**Your task**
Transcribe the stretch of entries below from the line with "ATOM 100 C CA" through the line with "ATOM 115 O O", exactly and with both ends included; leave out all other lines.

------ Listed entries

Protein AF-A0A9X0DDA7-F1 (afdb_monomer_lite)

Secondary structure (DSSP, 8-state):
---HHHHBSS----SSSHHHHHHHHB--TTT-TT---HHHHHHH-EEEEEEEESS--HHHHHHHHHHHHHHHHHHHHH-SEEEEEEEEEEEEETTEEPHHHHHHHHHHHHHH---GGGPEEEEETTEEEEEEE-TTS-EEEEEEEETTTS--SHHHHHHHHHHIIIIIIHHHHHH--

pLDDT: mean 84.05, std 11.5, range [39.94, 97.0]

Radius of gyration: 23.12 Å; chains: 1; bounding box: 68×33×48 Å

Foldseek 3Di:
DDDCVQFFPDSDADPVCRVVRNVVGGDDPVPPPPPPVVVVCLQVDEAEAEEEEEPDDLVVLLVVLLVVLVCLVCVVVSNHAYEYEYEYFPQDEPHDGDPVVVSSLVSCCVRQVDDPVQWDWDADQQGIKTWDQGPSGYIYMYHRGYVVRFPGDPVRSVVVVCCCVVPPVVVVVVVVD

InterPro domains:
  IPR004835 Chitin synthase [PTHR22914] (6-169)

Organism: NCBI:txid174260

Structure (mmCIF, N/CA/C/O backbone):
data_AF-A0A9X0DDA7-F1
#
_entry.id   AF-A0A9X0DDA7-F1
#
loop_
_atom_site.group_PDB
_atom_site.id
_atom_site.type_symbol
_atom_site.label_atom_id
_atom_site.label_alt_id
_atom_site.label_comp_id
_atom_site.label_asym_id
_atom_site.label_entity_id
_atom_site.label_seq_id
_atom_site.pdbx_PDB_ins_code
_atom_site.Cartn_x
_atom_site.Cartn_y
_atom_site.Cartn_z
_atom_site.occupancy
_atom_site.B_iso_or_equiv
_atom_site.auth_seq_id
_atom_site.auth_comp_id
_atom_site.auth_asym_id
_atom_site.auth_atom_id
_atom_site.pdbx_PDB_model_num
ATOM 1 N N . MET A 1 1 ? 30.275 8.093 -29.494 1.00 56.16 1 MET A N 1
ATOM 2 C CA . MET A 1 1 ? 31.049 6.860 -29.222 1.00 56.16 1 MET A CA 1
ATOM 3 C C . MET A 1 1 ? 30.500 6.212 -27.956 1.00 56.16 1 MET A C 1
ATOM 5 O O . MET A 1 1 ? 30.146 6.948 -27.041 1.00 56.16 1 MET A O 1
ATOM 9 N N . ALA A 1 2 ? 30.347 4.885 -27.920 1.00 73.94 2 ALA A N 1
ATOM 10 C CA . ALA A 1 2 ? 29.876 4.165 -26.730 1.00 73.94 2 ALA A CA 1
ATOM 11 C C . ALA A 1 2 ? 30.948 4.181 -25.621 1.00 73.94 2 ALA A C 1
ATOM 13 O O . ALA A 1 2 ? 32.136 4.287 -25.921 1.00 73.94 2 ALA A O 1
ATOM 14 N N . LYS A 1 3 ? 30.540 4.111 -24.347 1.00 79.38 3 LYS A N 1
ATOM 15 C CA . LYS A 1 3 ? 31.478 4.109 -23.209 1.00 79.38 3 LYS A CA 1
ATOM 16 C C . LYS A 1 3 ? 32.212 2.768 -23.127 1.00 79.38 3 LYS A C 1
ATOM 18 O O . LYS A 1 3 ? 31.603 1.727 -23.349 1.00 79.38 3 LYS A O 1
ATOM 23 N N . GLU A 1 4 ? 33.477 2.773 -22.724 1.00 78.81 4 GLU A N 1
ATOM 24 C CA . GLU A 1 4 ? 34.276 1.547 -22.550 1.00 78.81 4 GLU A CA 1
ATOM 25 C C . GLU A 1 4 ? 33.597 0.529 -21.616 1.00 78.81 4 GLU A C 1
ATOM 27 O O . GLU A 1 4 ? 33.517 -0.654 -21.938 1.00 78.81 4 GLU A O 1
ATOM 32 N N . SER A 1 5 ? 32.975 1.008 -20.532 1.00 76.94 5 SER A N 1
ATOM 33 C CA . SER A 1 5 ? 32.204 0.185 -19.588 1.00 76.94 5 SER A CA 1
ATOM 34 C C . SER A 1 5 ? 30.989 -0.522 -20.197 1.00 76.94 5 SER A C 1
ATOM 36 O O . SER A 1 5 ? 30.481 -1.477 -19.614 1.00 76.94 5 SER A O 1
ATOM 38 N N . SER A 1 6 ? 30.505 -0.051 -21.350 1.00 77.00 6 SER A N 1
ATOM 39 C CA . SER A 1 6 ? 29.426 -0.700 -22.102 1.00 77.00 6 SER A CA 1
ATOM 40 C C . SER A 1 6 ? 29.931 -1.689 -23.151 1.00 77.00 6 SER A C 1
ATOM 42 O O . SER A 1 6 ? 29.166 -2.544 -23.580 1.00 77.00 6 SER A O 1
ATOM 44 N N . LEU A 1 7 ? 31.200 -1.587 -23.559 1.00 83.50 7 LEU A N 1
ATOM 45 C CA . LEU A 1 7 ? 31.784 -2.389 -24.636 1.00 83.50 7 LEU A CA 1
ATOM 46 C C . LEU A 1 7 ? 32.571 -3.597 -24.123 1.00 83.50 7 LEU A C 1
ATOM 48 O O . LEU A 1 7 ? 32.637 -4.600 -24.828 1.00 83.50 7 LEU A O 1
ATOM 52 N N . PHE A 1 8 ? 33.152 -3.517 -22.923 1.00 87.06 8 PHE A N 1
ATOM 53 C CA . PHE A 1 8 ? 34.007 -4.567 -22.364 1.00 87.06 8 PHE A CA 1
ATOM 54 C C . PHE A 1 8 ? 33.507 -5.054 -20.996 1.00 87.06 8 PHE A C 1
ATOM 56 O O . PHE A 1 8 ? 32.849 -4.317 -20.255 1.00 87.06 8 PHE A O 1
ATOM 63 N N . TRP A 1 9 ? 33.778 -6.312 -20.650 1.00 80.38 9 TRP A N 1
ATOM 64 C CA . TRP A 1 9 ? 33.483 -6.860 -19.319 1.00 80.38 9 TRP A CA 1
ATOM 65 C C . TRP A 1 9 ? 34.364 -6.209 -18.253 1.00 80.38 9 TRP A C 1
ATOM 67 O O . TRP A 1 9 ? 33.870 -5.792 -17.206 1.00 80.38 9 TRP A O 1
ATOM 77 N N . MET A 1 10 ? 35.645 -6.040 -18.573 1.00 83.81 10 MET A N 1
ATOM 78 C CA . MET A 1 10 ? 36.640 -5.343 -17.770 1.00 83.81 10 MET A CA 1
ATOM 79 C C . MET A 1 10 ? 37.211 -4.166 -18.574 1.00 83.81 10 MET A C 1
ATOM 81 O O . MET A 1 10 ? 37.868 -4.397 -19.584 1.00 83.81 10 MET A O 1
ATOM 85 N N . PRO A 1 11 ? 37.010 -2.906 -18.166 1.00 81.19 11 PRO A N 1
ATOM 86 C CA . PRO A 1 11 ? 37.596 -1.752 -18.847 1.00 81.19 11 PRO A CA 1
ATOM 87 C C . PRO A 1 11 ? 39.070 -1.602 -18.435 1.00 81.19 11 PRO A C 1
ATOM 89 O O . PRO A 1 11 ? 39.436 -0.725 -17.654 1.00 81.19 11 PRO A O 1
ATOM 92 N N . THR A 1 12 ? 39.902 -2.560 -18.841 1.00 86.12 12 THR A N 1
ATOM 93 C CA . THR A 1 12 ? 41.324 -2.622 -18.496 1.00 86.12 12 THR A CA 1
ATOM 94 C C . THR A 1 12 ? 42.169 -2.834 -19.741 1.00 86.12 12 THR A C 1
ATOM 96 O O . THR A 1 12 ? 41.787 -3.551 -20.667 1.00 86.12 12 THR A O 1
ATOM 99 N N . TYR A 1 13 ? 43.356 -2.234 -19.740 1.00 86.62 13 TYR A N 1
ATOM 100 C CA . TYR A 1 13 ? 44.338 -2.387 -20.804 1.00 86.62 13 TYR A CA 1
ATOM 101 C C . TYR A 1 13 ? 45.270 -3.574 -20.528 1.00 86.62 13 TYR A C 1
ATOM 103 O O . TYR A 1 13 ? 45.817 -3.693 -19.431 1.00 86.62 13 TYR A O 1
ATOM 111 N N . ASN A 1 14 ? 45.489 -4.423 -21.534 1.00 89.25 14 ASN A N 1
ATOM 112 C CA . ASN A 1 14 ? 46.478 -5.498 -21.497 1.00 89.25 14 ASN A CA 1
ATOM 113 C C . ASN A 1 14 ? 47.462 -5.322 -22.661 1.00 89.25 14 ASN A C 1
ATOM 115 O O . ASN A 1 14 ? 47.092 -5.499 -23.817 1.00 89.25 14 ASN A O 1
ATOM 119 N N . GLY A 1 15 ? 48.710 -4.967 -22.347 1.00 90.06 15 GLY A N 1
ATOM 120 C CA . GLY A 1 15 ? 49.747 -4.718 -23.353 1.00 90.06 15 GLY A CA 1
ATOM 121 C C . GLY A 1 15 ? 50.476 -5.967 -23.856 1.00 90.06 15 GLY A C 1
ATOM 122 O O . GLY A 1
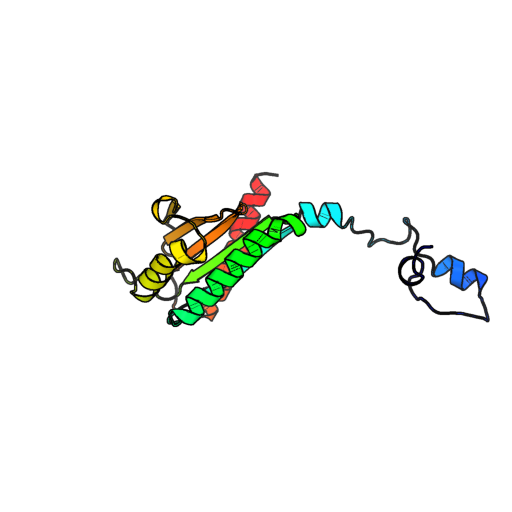 15 ? 51.162 -5.884 -24.867 1.00 90.06 15 GLY A O 1
ATOM 123 N N . VAL A 1 16 ? 50.349 -7.111 -23.174 1.00 92.56 16 VAL A N 1
ATOM 124 C CA . VAL A 1 16 ? 51.055 -8.351 -23.549 1.00 92.56 16 VAL A CA 1
ATOM 125 C C . VAL A 1 16 ? 50.271 -9.125 -24.611 1.00 92.56 16 VAL A C 1
ATOM 127 O O . VAL A 1 16 ? 50.860 -9.688 -25.526 1.00 92.56 16 VAL A O 1
ATOM 130 N N . LEU A 1 17 ? 48.939 -9.128 -24.509 1.00 91.75 17 LEU A N 1
ATOM 131 C CA . LEU A 1 17 ? 48.029 -9.821 -25.428 1.00 91.75 17 LEU A CA 1
ATOM 132 C C . LEU A 1 17 ? 46.852 -8.912 -25.792 1.00 91.75 17 LEU A C 1
ATOM 134 O O . LEU A 1 17 ? 45.703 -9.208 -25.466 1.00 91.75 17 LEU A O 1
ATOM 138 N
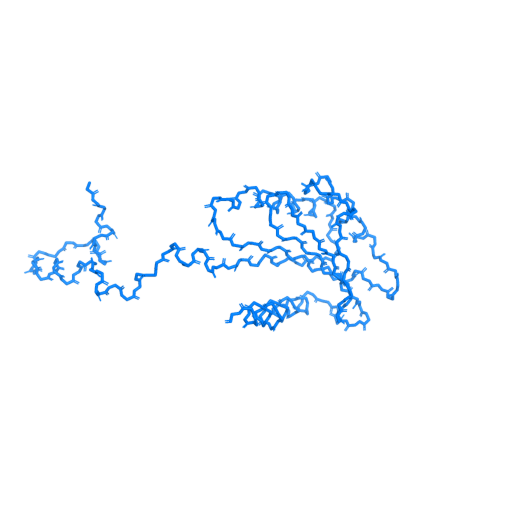 N . LEU A 1 18 ? 47.141 -7.772 -26.422 1.00 90.94 18 LEU A N 1
ATOM 139 C CA . LEU A 1 18 ? 46.137 -6.736 -26.673 1.00 90.94 18 LEU A CA 1
ATOM 140 C C . LEU A 1 18 ? 44.966 -7.245 -27.521 1.00 90.94 18 LEU A C 1
ATOM 142 O O . LEU A 1 18 ? 43.811 -7.044 -27.154 1.00 90.94 18 LEU A O 1
ATOM 146 N N . GLU A 1 19 ? 45.246 -7.919 -28.636 1.00 90.44 19 GLU A N 1
ATOM 147 C CA . GLU A 1 19 ? 44.202 -8.351 -29.571 1.00 90.44 19 GLU A CA 1
ATOM 148 C C . GLU A 1 19 ? 43.313 -9.445 -28.972 1.00 90.44 19 GLU A C 1
ATOM 150 O O . GLU A 1 19 ? 42.088 -9.353 -29.036 1.00 90.44 19 GLU A O 1
ATOM 155 N N . GLN A 1 20 ? 43.910 -10.445 -28.320 1.00 91.50 20 GLN A N 1
ATOM 156 C CA . GLN A 1 20 ? 43.175 -11.520 -27.654 1.00 91.50 20 GLN A CA 1
ATOM 157 C C . GLN A 1 20 ? 42.358 -10.980 -26.480 1.00 91.50 20 GLN A C 1
ATOM 159 O O . GLN A 1 20 ? 41.206 -11.377 -26.303 1.00 91.50 20 GLN A O 1
ATOM 164 N N . HIS A 1 21 ? 42.926 -10.048 -25.706 1.00 90.06 21 HIS A N 1
ATOM 165 C CA . HIS A 1 21 ? 42.217 -9.381 -24.617 1.00 90.06 21 HIS A CA 1
ATOM 166 C C . HIS A 1 21 ? 41.020 -8.602 -25.151 1.00 90.06 21 HIS A C 1
ATOM 168 O O . HIS A 1 21 ? 39.920 -8.793 -24.655 1.00 90.06 21 HIS A O 1
ATOM 174 N N . LEU A 1 22 ? 41.179 -7.794 -26.203 1.00 88.75 22 LEU A N 1
ATOM 175 C CA . LEU A 1 22 ? 40.065 -7.053 -26.800 1.00 88.75 22 LEU A CA 1
ATOM 176 C C . LEU A 1 22 ? 38.978 -7.975 -27.367 1.00 88.75 22 LEU A C 1
ATOM 178 O O . LEU A 1 22 ? 37.800 -7.683 -27.181 1.00 88.75 22 LEU A O 1
ATOM 182 N N . LEU A 1 23 ? 39.347 -9.075 -28.030 1.00 87.00 23 LEU A N 1
ATOM 183 C CA . LEU A 1 23 ? 38.392 -10.020 -28.619 1.00 87.00 23 LEU A CA 1
ATOM 184 C C . LEU A 1 23 ? 37.579 -10.775 -27.559 1.00 87.00 23 LEU A C 1
ATOM 186 O O . LEU A 1 23 ? 36.363 -10.890 -27.700 1.00 87.00 23 LEU A O 1
ATOM 190 N N . LEU A 1 24 ? 38.235 -11.269 -26.504 1.00 85.12 24 LEU A N 1
ATOM 191 C CA . LEU A 1 24 ? 37.601 -12.071 -25.449 1.00 85.12 24 LEU A CA 1
ATOM 192 C C . LEU A 1 24 ? 36.859 -11.224 -24.410 1.00 85.12 24 LEU A C 1
ATOM 194 O O . LEU A 1 24 ? 35.877 -11.670 -23.826 1.00 85.12 24 LEU A O 1
ATOM 198 N N . ASN A 1 25 ? 37.327 -10.002 -24.163 1.00 86.12 25 ASN A N 1
ATOM 199 C CA . ASN A 1 25 ? 36.762 -9.101 -23.162 1.00 86.12 25 ASN A CA 1
ATOM 200 C C . ASN A 1 25 ? 35.614 -8.246 -23.721 1.00 86.12 25 ASN A C 1
ATOM 202 O O . ASN A 1 25 ? 34.936 -7.554 -22.962 1.00 86.12 25 ASN A O 1
ATOM 206 N N . ARG A 1 26 ? 35.387 -8.253 -25.041 1.00 85.31 26 ARG A N 1
ATOM 207 C CA . ARG A 1 26 ? 34.272 -7.535 -25.667 1.00 85.31 26 ARG A CA 1
ATOM 208 C C . ARG A 1 26 ? 32.942 -8.175 -25.281 1.00 85.31 26 ARG A C 1
ATOM 210 O O . ARG A 1 26 ? 32.769 -9.386 -25.383 1.00 85.31 26 ARG A O 1
ATOM 217 N N . ARG A 1 27 ? 31.973 -7.348 -24.896 1.00 79.50 27 ARG A N 1
ATOM 218 C CA . ARG A 1 27 ? 30.587 -7.782 -24.716 1.00 79.50 27 ARG A CA 1
ATOM 219 C C . ARG A 1 27 ? 29.956 -7.979 -26.091 1.00 79.50 27 ARG A C 1
ATOM 221 O O . ARG A 1 27 ? 29.795 -7.014 -26.836 1.00 79.50 27 ARG A O 1
ATOM 228 N N . ASN A 1 28 ? 29.598 -9.217 -26.414 1.00 73.38 28 ASN A N 1
ATOM 229 C CA . ASN A 1 28 ? 28.855 -9.563 -27.623 1.00 73.38 28 ASN A CA 1
ATOM 230 C C . ASN A 1 28 ? 27.470 -10.097 -27.239 1.00 73.38 28 ASN A C 1
ATOM 232 O O . ASN A 1 28 ? 27.333 -10.734 -26.198 1.00 73.38 28 ASN A O 1
ATOM 236 N N . GLU A 1 29 ? 26.471 -9.917 -28.108 1.00 65.88 29 GLU A N 1
ATOM 237 C CA . GLU A 1 29 ? 25.095 -10.407 -27.889 1.00 65.88 29 GLU A CA 1
ATOM 238 C C . GLU A 1 29 ? 25.026 -11.926 -27.633 1.00 65.88 29 GLU A C 1
ATOM 240 O O . GLU A 1 29 ? 24.130 -12.389 -26.941 1.00 65.88 29 GLU A O 1
ATOM 245 N N . ILE A 1 30 ? 25.993 -12.692 -28.154 1.00 65.75 30 ILE A N 1
ATOM 246 C CA . ILE A 1 30 ? 26.083 -14.158 -28.018 1.00 65.75 30 ILE A CA 1
ATOM 247 C C . ILE A 1 30 ? 26.724 -14.585 -26.685 1.00 65.75 30 ILE A C 1
ATOM 249 O O . ILE A 1 30 ? 26.402 -15.641 -26.161 1.00 65.75 30 ILE A O 1
ATOM 253 N N . THR A 1 31 ? 27.659 -13.793 -26.151 1.00 60.59 31 THR A N 1
ATOM 254 C CA . THR A 1 31 ? 28.410 -14.109 -24.914 1.00 60.59 31 THR A CA 1
ATOM 255 C C . THR A 1 31 ? 27.774 -13.515 -23.663 1.00 60.59 31 THR A C 1
ATOM 257 O O . THR A 1 31 ? 28.211 -13.773 -22.547 1.00 60.59 31 THR A O 1
ATOM 260 N N . ASP A 1 32 ? 26.807 -12.628 -23.856 1.00 64.12 32 ASP A N 1
ATOM 261 C CA . ASP A 1 32 ? 26.129 -11.914 -22.793 1.00 64.12 32 ASP A CA 1
ATOM 262 C C . ASP A 1 32 ? 24.838 -12.673 -22.457 1.00 64.12 32 ASP A C 1
ATOM 264 O O . ASP A 1 32 ? 23.732 -12.255 -22.795 1.00 64.12 32 ASP A O 1
ATOM 268 N N . ASP A 1 33 ? 25.001 -13.813 -21.767 1.00 55.16 33 ASP A N 1
ATOM 269 C CA . ASP A 1 33 ? 23.911 -14.631 -21.193 1.00 55.16 33 ASP A CA 1
ATOM 270 C C . ASP A 1 33 ? 22.979 -13.801 -20.278 1.00 55.16 33 ASP A C 1
ATOM 272 O O . ASP A 1 33 ? 21.862 -14.205 -19.955 1.00 55.16 33 ASP A O 1
ATOM 276 N N . TYR A 1 34 ? 23.439 -12.609 -19.878 1.00 54.59 34 TYR A N 1
ATOM 277 C CA . TYR A 1 34 ? 22.748 -11.617 -19.066 1.00 54.59 34 TYR A CA 1
ATOM 278 C C . TYR A 1 34 ? 22.339 -10.366 -19.859 1.00 54.59 34 TYR A C 1
ATOM 280 O O . TYR A 1 34 ? 22.093 -9.323 -19.241 1.00 54.59 34 TYR A O 1
ATOM 288 N N . GLN A 1 35 ? 22.143 -10.450 -21.185 1.00 54.81 35 GLN A N 1
ATOM 289 C CA . GLN A 1 35 ? 21.286 -9.499 -21.909 1.00 54.81 35 GLN A CA 1
ATOM 290 C C . GLN A 1 35 ? 19.837 -9.681 -21.477 1.00 54.81 35 GLN A C 1
ATOM 292 O O . GLN A 1 35 ? 18.933 -10.030 -22.239 1.00 54.81 35 GLN A O 1
ATOM 297 N N . VAL A 1 36 ? 19.592 -9.418 -20.202 1.00 57.78 36 VAL A N 1
ATOM 298 C CA . VAL A 1 36 ? 18.261 -9.331 -19.686 1.00 57.78 36 VAL A CA 1
ATOM 299 C C . VAL A 1 36 ? 17.673 -8.095 -20.335 1.00 57.78 36 VAL A C 1
ATOM 301 O O . VAL A 1 36 ? 18.057 -6.969 -20.016 1.00 57.78 36 VAL A O 1
ATOM 304 N N . LYS A 1 37 ? 16.782 -8.306 -21.307 1.00 63.62 37 LYS A N 1
ATOM 305 C CA . LYS A 1 37 ? 16.078 -7.239 -22.012 1.00 63.62 37 LYS A CA 1
ATOM 306 C C . LYS A 1 37 ? 15.376 -6.375 -20.973 1.00 63.62 37 LYS A C 1
ATOM 308 O O . LYS A 1 37 ? 14.265 -6.663 -20.533 1.00 63.62 37 LYS A O 1
ATOM 313 N N . GLN A 1 38 ? 16.034 -5.293 -20.573 1.00 63.09 38 GLN A N 1
ATOM 314 C CA . GLN A 1 38 ? 15.631 -4.485 -19.426 1.00 63.09 38 GLN A CA 1
ATOM 315 C C . GLN A 1 38 ? 14.215 -3.927 -19.610 1.00 63.09 38 GLN A C 1
ATOM 317 O O . GLN A 1 38 ? 13.481 -3.760 -18.644 1.00 63.09 38 GLN A O 1
ATOM 322 N N . ARG A 1 39 ? 13.803 -3.707 -20.865 1.00 63.56 39 ARG A N 1
ATOM 323 C CA . ARG A 1 39 ? 12.437 -3.315 -21.232 1.00 63.56 39 ARG A CA 1
ATOM 324 C C . ARG A 1 39 ? 11.403 -4.413 -20.961 1.00 63.56 39 ARG A C 1
ATOM 326 O O . ARG A 1 39 ? 10.349 -4.101 -20.422 1.00 63.56 39 ARG A O 1
ATOM 333 N N . GLU A 1 40 ? 11.698 -5.669 -21.296 1.00 65.31 40 GLU A N 1
ATOM 334 C CA . GLU A 1 40 ? 10.802 -6.801 -21.012 1.00 65.31 40 GLU A CA 1
ATOM 335 C C . GLU A 1 40 ? 10.715 -7.065 -19.503 1.00 65.31 40 GLU A C 1
ATOM 337 O O . GLU A 1 40 ? 9.615 -7.224 -18.984 1.00 65.31 40 GLU A O 1
ATOM 342 N N . LEU A 1 41 ? 11.833 -6.993 -18.767 1.00 66.81 41 LEU A N 1
ATOM 343 C CA . LEU A 1 41 ? 11.803 -7.071 -17.300 1.00 66.81 41 LEU A CA 1
ATOM 344 C C . LEU A 1 41 ? 10.965 -5.969 -16.665 1.00 66.81 41 LEU A C 1
ATOM 346 O O . LEU A 1 41 ? 10.208 -6.226 -15.737 1.00 66.81 41 LEU A O 1
ATOM 350 N N . VAL A 1 42 ? 11.142 -4.725 -17.110 1.00 70.00 42 VAL A N 1
ATOM 351 C CA . VAL A 1 42 ? 10.420 -3.582 -16.545 1.00 70.00 42 VAL A CA 1
ATOM 352 C C . VAL A 1 42 ? 8.918 -3.753 -16.756 1.00 70.00 42 VAL A C 1
ATOM 354 O O . VAL A 1 42 ? 8.160 -3.556 -15.812 1.00 70.00 42 VAL A O 1
ATOM 357 N N . ASN A 1 43 ? 8.501 -4.200 -17.940 1.00 68.62 43 ASN A N 1
ATOM 358 C CA . ASN A 1 43 ? 7.089 -4.434 -18.231 1.00 68.62 43 ASN A CA 1
ATOM 359 C C . ASN A 1 43 ? 6.518 -5.649 -17.476 1.00 68.62 43 ASN A C 1
ATOM 361 O O . ASN A 1 43 ? 5.347 -5.635 -17.108 1.00 68.62 43 ASN A O 1
ATOM 365 N N . ASN A 1 44 ? 7.337 -6.672 -17.215 1.00 72.50 44 ASN A N 1
ATOM 366 C CA . ASN A 1 44 ? 6.914 -7.908 -16.549 1.00 72.50 44 ASN A CA 1
ATOM 367 C C . ASN A 1 44 ? 7.150 -7.913 -15.029 1.00 72.50 44 ASN A C 1
ATOM 369 O O . ASN A 1 44 ? 6.862 -8.919 -14.383 1.00 72.50 44 ASN A O 1
ATOM 373 N N . SER A 1 45 ? 7.681 -6.831 -14.449 1.00 80.44 45 SER A N 1
ATOM 374 C CA . SER A 1 45 ? 7.966 -6.747 -13.013 1.00 80.44 45 SER A CA 1
ATOM 375 C C . SER A 1 45 ? 6.900 -5.948 -12.270 1.00 80.44 45 SER A C 1
ATOM 377 O O . SER A 1 45 ? 6.557 -4.819 -12.631 1.00 80.44 45 SER A O 1
ATOM 379 N N . CYS A 1 46 ? 6.408 -6.545 -11.185 1.00 85.00 46 CYS A N 1
ATOM 380 C CA . CYS A 1 46 ? 5.531 -5.905 -10.216 1.00 85.00 46 CYS A CA 1
ATOM 381 C C . CYS A 1 46 ? 6.301 -5.649 -8.917 1.00 85.00 46 CYS A C 1
ATOM 383 O O . CYS A 1 46 ? 7.003 -6.528 -8.416 1.00 85.00 46 CYS A O 1
ATOM 385 N N . VAL A 1 47 ? 6.184 -4.439 -8.375 1.00 89.06 47 VAL A N 1
ATOM 386 C CA . VAL A 1 47 ? 6.799 -4.033 -7.108 1.00 89.06 47 VAL A CA 1
ATOM 387 C C . VAL A 1 47 ? 5.715 -3.929 -6.044 1.00 89.06 47 VAL A C 1
ATOM 389 O O . VAL A 1 47 ? 4.791 -3.129 -6.172 1.00 89.06 47 VAL A O 1
ATOM 392 N N . TYR A 1 48 ? 5.865 -4.704 -4.972 1.00 91.19 48 TYR A N 1
ATOM 393 C CA . TYR A 1 48 ? 4.976 -4.666 -3.814 1.00 91.19 48 TYR A CA 1
ATOM 394 C C . TYR A 1 48 ? 5.636 -3.899 -2.668 1.00 91.19 48 TYR A C 1
ATOM 396 O O . TYR A 1 48 ? 6.641 -4.337 -2.107 1.00 91.19 48 TYR A O 1
ATOM 404 N N . ILE A 1 49 ? 5.061 -2.759 -2.296 1.00 93.25 49 ILE A N 1
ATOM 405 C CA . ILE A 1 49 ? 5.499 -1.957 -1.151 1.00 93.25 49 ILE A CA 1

------------

**Exercise solution**
ATOM 100 C CA . TYR A 1 13 ? 44.338 -2.387 -20.804 1.00 86.62 13 TYR A CA 1
ATOM 101 C C . TYR A 1 13 ? 45.270 -3.574 -20.528 1.00 86.62 13 TYR A C 1
ATOM 103 O O . TYR A 1 13 ? 45.817 -3.693 -19.431 1.00 86.62 13 TYR A O 1
ATOM 111 N N . ASN A 1 14 ? 45.489 -4.423 -21.534 1.00 89.25 14 ASN A N 1
ATOM 112 C CA . ASN A 1 14 ? 46.478 -5.498 -21.497 1.00 89.25 14 ASN A CA 1
ATOM 113 C C . ASN A 1 14 ? 47.462 -5.322 -22.661 1.00 89.25 14 ASN A C 1
ATOM 115 O O . ASN A 1 14 ? 47.092 -5.499 -23.817 1.00 89.25 14 ASN A O 1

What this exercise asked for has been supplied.